Our son has been testing us more than usual lately (yes, I know what you're thinking). It's been a deliberate, calculating, sort of testing and we've decided to challenge him right back. You know, that whole discipline thing that we do oh, so well.
Picture this: Andy is in his pjs but for some reason is waving around his recently abandoned boxer briefs. They go on his head and he dances around for a bit. All is semi-humorous until he shoves them in my face. I tell him, in no uncertain tone, that he is to cut that out - I do not want dirty underwear in my face. He then proceeds to dance around with it on his head again. And then he waves it in Kevin's face. Who sternly tells him it's not funny and to knock it off.
And then Andy moseys on over and shoves them in my face. I snatch them from him and begin to yell when Kevin interrupts. "I'm throwing them in the trash."
And Andy loses it. Completely loses it. "No-o, Dad. No!" And the wailing starts. Kevin loudly reminds him that we told him to stop it and this is his own doing. And the wailing continues. And then he totally loses control of himself - he's kicking at the air and punching the air and just wailing and screaming.
Yes, over underwear. It was funny. But Kevin and I didn't start snickering until Andy threw himself toward Kevin, stopping just short of contact. "I am SO mad at you. You did that on purpose. You are SO mean. " Oh, he was serious.

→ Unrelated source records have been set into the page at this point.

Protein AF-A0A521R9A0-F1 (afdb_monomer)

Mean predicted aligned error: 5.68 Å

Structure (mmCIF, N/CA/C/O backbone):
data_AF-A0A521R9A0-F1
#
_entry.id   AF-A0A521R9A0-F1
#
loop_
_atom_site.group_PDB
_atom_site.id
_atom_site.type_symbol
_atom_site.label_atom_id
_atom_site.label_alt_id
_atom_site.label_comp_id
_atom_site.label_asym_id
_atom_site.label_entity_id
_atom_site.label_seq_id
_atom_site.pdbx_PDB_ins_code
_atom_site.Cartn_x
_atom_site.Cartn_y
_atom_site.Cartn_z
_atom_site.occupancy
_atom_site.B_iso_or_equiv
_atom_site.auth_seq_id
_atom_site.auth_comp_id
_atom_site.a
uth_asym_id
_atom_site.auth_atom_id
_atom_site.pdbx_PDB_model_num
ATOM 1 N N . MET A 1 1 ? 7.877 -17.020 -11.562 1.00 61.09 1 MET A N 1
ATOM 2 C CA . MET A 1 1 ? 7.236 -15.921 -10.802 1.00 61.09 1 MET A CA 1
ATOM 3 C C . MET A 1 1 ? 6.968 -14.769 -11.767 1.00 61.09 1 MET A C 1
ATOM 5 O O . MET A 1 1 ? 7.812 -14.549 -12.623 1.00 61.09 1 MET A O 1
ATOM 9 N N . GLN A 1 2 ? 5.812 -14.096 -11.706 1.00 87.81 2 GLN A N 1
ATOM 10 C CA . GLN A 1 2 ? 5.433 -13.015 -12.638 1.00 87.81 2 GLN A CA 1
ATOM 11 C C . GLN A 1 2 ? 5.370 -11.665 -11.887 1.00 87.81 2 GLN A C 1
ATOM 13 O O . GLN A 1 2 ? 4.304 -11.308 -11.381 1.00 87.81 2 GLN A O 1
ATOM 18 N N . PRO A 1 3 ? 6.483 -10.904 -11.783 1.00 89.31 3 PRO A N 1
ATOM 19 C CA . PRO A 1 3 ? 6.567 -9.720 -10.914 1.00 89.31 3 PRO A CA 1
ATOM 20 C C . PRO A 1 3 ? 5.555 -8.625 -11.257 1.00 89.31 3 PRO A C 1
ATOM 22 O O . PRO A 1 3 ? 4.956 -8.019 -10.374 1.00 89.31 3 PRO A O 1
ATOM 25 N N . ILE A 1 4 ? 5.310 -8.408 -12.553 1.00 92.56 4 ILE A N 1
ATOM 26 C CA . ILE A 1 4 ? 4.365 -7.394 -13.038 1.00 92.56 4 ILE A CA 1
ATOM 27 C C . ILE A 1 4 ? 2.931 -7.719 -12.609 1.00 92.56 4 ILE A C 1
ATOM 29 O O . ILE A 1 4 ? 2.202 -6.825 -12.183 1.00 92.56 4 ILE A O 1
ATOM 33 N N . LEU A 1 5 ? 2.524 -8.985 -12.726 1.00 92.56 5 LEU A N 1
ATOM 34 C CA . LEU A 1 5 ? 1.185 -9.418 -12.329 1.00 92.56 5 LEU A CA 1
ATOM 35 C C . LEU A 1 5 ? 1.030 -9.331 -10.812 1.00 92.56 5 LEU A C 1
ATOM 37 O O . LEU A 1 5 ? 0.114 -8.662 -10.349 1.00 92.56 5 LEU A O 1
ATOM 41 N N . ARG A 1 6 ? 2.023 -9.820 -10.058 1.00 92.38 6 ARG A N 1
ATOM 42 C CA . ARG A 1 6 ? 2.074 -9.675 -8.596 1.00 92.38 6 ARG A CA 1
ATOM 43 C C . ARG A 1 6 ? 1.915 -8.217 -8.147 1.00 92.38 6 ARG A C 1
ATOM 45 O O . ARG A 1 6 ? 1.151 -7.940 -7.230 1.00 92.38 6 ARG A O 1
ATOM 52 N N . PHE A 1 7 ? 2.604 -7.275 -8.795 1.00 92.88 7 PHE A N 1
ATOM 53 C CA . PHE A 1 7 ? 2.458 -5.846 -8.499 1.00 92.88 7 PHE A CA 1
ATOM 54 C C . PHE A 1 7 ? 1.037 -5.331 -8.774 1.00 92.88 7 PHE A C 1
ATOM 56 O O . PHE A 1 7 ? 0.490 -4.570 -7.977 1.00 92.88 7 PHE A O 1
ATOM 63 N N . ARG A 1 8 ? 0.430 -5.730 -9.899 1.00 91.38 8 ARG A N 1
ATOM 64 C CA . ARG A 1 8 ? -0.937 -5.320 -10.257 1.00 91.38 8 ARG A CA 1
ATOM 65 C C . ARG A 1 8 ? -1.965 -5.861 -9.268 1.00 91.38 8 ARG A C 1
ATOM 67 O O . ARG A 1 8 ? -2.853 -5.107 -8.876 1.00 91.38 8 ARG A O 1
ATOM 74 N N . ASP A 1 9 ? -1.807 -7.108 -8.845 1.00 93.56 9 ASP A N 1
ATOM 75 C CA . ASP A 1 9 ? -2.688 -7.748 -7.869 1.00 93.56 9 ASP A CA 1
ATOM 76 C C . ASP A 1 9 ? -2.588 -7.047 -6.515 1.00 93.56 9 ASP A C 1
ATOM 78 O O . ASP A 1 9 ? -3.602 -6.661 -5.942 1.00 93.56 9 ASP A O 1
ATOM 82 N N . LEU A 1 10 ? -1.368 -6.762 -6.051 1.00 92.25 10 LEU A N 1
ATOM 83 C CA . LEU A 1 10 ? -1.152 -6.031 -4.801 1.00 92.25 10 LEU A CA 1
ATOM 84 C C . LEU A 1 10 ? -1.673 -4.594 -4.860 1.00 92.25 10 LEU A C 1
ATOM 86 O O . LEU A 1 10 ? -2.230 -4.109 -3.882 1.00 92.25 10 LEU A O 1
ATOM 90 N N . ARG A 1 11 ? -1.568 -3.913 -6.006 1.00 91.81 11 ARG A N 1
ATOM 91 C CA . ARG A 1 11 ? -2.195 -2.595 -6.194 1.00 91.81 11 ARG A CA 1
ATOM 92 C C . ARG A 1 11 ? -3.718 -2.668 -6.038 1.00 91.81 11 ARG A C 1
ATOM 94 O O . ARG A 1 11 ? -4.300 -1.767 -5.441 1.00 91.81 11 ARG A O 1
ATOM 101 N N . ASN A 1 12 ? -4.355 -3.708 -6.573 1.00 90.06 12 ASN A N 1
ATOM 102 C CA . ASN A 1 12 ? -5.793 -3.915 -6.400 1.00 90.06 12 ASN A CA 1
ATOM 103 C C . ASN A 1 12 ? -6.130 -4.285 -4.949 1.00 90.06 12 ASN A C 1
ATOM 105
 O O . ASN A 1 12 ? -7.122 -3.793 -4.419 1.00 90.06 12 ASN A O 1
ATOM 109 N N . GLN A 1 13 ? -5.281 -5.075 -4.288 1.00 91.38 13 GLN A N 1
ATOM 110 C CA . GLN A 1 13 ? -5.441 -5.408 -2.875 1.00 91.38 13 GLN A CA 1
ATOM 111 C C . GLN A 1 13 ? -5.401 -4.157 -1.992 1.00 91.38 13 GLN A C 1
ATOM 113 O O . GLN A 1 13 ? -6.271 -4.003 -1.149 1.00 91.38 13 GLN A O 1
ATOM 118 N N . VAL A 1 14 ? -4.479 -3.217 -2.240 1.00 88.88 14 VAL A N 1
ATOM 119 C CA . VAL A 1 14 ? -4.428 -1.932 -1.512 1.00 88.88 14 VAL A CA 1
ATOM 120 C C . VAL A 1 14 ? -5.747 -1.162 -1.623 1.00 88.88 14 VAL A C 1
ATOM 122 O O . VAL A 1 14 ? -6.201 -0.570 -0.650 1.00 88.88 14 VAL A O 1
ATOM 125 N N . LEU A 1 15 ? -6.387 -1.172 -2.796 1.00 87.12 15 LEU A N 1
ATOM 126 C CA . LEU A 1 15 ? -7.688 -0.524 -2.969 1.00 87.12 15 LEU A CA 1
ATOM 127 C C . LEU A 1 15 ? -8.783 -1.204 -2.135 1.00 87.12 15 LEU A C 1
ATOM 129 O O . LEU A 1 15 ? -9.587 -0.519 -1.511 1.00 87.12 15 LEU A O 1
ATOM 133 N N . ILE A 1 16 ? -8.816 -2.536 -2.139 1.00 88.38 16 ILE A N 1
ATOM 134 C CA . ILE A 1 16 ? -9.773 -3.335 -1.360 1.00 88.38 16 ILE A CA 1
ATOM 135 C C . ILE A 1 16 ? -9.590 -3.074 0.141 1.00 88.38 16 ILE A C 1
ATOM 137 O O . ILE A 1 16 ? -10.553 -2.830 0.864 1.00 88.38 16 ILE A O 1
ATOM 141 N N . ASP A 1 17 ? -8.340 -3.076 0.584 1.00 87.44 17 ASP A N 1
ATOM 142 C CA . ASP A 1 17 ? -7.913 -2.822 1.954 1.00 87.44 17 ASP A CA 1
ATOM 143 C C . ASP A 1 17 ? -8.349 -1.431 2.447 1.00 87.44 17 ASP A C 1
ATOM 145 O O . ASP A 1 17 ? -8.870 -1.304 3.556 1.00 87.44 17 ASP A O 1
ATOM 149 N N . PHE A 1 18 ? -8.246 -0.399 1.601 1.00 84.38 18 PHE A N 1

And we started snickering. And that just fueled the fire. Goodness, did he get mad. But it is kind of funny watching a 6 year old throw a full fledged temper tantrum (inside the privacy of our home). I finally had to vice-grip him in a hug and get him to calm down.
And then 5 minutes later..."I am still so mad at you, Dad. And I'm mad at you, Mom, for being on his side."

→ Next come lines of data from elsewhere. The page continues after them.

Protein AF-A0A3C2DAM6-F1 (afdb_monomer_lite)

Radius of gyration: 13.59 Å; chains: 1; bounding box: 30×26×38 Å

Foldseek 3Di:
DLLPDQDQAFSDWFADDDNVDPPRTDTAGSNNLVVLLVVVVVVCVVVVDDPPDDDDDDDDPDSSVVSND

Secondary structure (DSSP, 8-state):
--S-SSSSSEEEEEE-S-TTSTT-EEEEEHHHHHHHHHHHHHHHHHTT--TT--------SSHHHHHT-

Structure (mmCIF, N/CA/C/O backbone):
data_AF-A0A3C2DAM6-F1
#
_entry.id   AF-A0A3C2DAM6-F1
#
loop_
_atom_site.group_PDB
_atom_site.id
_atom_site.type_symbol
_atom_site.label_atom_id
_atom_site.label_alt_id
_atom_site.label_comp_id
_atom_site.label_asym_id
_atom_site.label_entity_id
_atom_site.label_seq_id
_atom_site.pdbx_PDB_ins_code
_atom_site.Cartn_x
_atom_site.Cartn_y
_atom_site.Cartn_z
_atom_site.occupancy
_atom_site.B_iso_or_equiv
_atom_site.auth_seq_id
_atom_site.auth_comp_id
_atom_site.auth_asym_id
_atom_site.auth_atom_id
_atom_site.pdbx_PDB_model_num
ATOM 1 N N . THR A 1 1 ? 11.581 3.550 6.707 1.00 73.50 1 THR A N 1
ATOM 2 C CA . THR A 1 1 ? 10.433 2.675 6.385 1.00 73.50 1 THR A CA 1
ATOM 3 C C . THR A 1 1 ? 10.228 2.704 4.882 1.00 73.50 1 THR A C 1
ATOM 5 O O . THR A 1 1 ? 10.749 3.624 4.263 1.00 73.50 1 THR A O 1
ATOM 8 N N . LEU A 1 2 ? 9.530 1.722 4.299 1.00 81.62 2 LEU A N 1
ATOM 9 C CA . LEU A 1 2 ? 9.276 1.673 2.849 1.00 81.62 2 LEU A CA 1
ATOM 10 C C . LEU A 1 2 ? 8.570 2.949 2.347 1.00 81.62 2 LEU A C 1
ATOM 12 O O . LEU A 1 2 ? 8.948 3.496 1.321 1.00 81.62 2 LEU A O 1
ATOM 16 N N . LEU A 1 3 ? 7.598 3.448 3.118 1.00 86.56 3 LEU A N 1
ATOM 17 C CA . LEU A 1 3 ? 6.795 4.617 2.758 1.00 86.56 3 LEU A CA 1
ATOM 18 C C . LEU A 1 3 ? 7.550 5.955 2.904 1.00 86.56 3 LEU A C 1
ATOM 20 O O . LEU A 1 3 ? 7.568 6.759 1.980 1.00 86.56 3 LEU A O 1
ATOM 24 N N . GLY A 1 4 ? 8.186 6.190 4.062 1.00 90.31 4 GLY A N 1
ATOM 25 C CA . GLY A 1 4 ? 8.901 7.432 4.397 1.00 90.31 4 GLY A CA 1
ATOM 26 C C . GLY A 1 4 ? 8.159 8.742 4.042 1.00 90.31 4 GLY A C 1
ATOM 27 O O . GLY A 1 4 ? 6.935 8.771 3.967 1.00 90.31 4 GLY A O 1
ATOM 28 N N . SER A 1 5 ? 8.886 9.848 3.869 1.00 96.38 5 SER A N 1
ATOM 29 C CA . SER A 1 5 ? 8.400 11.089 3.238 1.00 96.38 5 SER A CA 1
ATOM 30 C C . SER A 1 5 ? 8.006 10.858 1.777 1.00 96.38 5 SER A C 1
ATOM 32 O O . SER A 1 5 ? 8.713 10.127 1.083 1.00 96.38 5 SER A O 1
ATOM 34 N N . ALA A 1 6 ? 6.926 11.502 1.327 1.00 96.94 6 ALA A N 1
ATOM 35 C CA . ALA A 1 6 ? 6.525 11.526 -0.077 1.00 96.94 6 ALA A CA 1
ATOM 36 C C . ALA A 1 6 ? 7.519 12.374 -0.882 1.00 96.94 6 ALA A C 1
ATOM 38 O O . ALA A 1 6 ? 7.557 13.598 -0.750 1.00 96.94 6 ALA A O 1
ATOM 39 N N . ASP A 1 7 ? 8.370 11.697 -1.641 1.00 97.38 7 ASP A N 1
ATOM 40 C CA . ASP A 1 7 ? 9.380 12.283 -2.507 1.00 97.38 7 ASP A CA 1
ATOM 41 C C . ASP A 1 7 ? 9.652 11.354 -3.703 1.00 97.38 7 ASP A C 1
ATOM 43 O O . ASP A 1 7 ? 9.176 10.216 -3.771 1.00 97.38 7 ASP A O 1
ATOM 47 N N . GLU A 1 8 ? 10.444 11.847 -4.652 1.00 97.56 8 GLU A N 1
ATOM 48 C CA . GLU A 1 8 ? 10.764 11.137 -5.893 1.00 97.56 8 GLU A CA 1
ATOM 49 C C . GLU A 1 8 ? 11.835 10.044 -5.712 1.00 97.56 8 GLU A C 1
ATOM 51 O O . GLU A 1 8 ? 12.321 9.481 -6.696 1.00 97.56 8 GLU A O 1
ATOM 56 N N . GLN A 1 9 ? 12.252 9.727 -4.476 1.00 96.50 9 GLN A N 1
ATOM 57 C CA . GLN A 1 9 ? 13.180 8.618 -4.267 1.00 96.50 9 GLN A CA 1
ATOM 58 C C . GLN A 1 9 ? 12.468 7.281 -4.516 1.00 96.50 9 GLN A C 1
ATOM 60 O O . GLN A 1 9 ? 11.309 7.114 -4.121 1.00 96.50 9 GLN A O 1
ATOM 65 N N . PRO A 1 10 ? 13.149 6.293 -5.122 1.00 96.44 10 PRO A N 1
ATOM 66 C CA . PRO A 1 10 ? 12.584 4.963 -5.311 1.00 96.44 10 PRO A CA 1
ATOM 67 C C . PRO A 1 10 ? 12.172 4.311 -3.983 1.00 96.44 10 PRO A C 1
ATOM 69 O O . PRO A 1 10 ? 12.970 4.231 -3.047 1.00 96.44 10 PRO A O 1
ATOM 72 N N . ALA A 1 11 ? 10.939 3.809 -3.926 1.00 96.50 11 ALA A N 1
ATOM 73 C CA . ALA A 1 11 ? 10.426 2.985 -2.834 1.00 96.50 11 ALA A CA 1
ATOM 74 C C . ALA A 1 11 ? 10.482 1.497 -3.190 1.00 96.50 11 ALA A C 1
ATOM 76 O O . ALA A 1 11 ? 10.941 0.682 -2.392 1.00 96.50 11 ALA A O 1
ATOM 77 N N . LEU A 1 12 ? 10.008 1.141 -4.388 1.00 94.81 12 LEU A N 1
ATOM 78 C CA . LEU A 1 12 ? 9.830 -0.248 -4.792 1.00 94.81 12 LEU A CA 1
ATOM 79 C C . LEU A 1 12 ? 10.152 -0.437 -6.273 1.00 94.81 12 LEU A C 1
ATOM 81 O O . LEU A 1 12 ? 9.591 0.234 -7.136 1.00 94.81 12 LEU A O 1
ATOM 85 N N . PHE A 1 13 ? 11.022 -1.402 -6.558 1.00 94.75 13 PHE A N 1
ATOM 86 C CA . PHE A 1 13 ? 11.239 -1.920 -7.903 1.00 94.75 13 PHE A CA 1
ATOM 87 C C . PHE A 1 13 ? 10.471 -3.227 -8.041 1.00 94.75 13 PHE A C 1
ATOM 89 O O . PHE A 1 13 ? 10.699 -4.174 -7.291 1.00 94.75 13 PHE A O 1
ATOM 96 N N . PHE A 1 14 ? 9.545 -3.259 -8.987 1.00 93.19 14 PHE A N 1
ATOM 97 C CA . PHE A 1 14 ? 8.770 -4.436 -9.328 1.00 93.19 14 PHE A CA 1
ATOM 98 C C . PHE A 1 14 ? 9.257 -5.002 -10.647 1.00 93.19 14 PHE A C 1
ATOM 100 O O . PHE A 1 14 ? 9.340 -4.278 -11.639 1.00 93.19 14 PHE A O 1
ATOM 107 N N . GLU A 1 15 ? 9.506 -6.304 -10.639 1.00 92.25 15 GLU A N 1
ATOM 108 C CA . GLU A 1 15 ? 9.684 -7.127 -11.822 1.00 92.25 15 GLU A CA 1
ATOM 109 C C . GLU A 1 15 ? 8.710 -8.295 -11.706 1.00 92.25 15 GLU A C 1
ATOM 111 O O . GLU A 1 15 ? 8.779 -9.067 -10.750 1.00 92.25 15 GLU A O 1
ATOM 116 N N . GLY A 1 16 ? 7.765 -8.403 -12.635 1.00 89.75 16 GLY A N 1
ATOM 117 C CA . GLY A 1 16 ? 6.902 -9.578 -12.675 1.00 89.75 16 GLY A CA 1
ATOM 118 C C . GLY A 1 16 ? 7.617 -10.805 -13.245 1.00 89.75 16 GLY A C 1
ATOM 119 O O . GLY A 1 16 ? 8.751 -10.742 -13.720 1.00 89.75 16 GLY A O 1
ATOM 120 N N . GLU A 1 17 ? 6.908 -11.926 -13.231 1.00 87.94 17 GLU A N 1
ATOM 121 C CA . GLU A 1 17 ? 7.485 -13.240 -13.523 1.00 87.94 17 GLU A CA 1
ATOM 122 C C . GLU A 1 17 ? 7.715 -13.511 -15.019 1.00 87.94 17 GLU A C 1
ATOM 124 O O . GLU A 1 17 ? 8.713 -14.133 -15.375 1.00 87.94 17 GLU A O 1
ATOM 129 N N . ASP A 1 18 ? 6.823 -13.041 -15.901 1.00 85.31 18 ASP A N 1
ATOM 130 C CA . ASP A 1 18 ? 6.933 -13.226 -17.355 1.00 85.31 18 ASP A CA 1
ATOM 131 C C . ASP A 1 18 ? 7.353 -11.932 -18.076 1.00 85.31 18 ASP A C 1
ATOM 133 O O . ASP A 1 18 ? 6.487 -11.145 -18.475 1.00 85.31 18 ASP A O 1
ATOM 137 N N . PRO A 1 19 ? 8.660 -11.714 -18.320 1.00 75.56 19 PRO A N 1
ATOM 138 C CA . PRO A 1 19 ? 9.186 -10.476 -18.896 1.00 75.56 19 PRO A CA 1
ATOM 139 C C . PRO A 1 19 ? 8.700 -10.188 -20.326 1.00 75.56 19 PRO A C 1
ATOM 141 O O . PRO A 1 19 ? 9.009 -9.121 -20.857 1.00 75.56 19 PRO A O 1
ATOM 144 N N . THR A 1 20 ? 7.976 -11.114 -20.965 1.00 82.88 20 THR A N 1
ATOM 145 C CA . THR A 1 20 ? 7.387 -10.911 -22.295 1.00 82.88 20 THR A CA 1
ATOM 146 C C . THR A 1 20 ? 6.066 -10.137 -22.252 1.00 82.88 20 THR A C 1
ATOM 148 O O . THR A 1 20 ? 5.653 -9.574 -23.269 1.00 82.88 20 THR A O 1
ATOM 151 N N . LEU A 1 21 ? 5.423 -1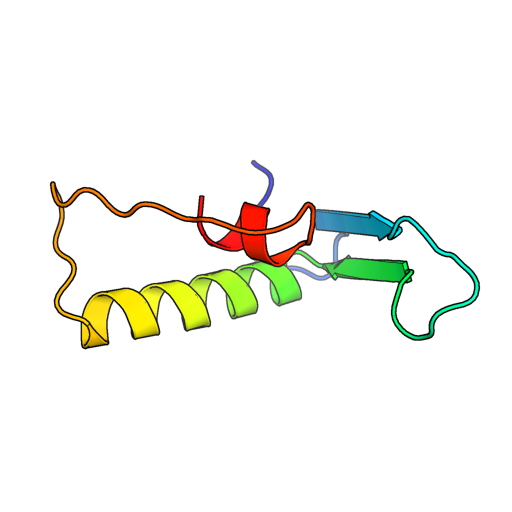0.050 -21.083 1.00 78.62 21 LEU A N 1
ATOM 152 C CA . LEU A 1 21 ? 4.193 -9.291 -20.884 1.00 78.62 21 LEU A CA 1
ATOM 153 C C . LEU A 1 21 ? 4.494 -7.794 -20.621 1.00 78.62 21 LEU A C 1
ATOM 155 O O . LEU A 1 21 ? 5.418 -7.455 -19.876 1.00 78.62 21 LEU A O 1
ATOM 159 N N . PRO A 1 22 ? 3.732 -6.853 -21.214 1.00 71.81 22 PRO A N 1
ATOM 160 C CA . PRO A 1 22 ? 3.946 -5.419 -21.016 1.00 71.81 22 PRO A CA 1
ATOM 161 C C . PRO A 1 22 ? 3.572 -4.968 -19.594 1.00 71.81 22 PRO A C 1
ATOM 163 O O . PRO A 1 22 ? 2.676 -5.520 -18.963 1.00 71.81 22 PRO A O 1
ATOM 166 N N . GLY A 1 23 ? 4.234 -3.918 -19.095 1.00 69.69 23 GLY A N 1
ATOM 167 C CA . GLY A 1 23 ? 3.940 -3.329 -17.777 1.00 69.69 23 GLY A CA 1
ATOM 168 C C . GLY A 1 23 ? 4.550 -4.074 -16.584 1.00 69.69 23 GLY A C 1
ATOM 169 O O . GLY A 1 23 ? 4.244 -3.758 -15.434 1.00 69.69 23 GLY A O 1
ATOM 170 N N . LEU A 1 24 ? 5.434 -5.039 -16.843 1.00 80.75 24 LEU A N 1
ATOM 171 C CA . LEU A 1 24 ? 5.995 -5.901 -15.810 1.00 80.75 24 LEU A CA 1
ATOM 172 C C . LEU A 1 24 ? 7.166 -5.326 -15.022 1.00 80.75 24 LEU A C 1
ATOM 174 O O . LEU A 1 24 ? 7.537 -5.901 -14.004 1.00 80.75 24 LEU A O 1
ATOM 178 N N . ARG A 1 25 ? 7.771 -4.235 -15.496 1.00 89.62 25 ARG A N 1
ATOM 179 C CA . ARG A 1 25 ? 8.827 -3.524 -14.775 1.00 89.62 25 ARG A CA 1
ATOM 180 C C . ARG A 1 25 ? 8.320 -2.156 -14.370 1.00 89.62 25 ARG A C 1
ATOM 182 O O . ARG A 1 25 ? 7.985 -1.347 -15.232 1.00 89.62 25 ARG A O 1
ATOM 189 N N . ARG A 1 26 ? 8.245 -1.908 -13.065 1.00 91.62 26 ARG A N 1
ATOM 190 C CA . ARG A 1 26 ? 7.790 -0.631 -12.503 1.00 91.62 26 ARG A CA 1
ATOM 191 C C . ARG A 1 26 ? 8.763 -0.186 -11.419 1.00 91.62 26 ARG A C 1
ATOM 193 O O . ARG A 1 26 ? 9.167 -0.992 -10.590 1.00 91.62 26 ARG A O 1
ATOM 200 N N . CYS A 1 27 ? 9.116 1.092 -11.419 1.00 94.81 27 CYS A N 1
ATOM 201 C CA . CYS A 1 27 ? 9.752 1.740 -10.281 1.00 94.81 27 CYS A CA 1
ATOM 202 C C . CYS A 1 27 ? 8.708 2.666 -9.672 1.00 94.81 27 CYS A C 1
ATOM 204 O O . CYS A 1 27 ? 8.286 3.608 -10.334 1.00 94.81 27 CYS A O 1
ATOM 206 N N . LEU A 1 28 ? 8.277 2.370 -8.451 1.00 96.19 28 LEU A N 1
ATOM 207 C CA . LEU A 1 28 ? 7.416 3.255 -7.684 1.00 96.19 28 LEU A CA 1
ATOM 208 C C . LEU A 1 28 ? 8.312 4.158 -6.845 1.00 96.19 28 LEU A C 1
ATOM 210 O O . LEU A 1 28 ? 9.150 3.669 -6.079 1.00 96.19 28 LEU A O 1
ATOM 214 N N . THR A 1 29 ? 8.125 5.463 -6.982 1.00 97.31 29 THR A N 1
ATOM 215 C CA . THR A 1 29 ? 8.657 6.451 -6.044 1.00 97.31 29 THR A CA 1
ATOM 216 C C . THR A 1 29 ? 7.903 6.383 -4.716 1.00 97.31 29 THR A C 1
ATOM 218 O O . THR A 1 29 ? 6.884 5.696 -4.574 1.00 97.31 29 THR A O 1
ATOM 221 N N . ARG A 1 30 ? 8.390 7.102 -3.705 1.00 97.12 30 ARG A N 1
ATOM 222 C CA . ARG A 1 30 ? 7.670 7.228 -2.435 1.00 97.12 30 ARG A CA 1
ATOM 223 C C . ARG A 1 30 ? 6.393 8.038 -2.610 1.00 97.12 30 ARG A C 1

And then 5 more minutes later, he casually walked in the kitchen (to check the trash) and came back wailing again. "That was my favorite underwear. You have to buy me some more. Both of you have to buy me some." Tears, tears and more tears. Kevin reminded him of how they ended up in the trash. He calmed down again.
And then 10 minutes later..."The person who threw my underwear away has to apologize." Snickers were heard in the crowd. That kid can hold a grudge.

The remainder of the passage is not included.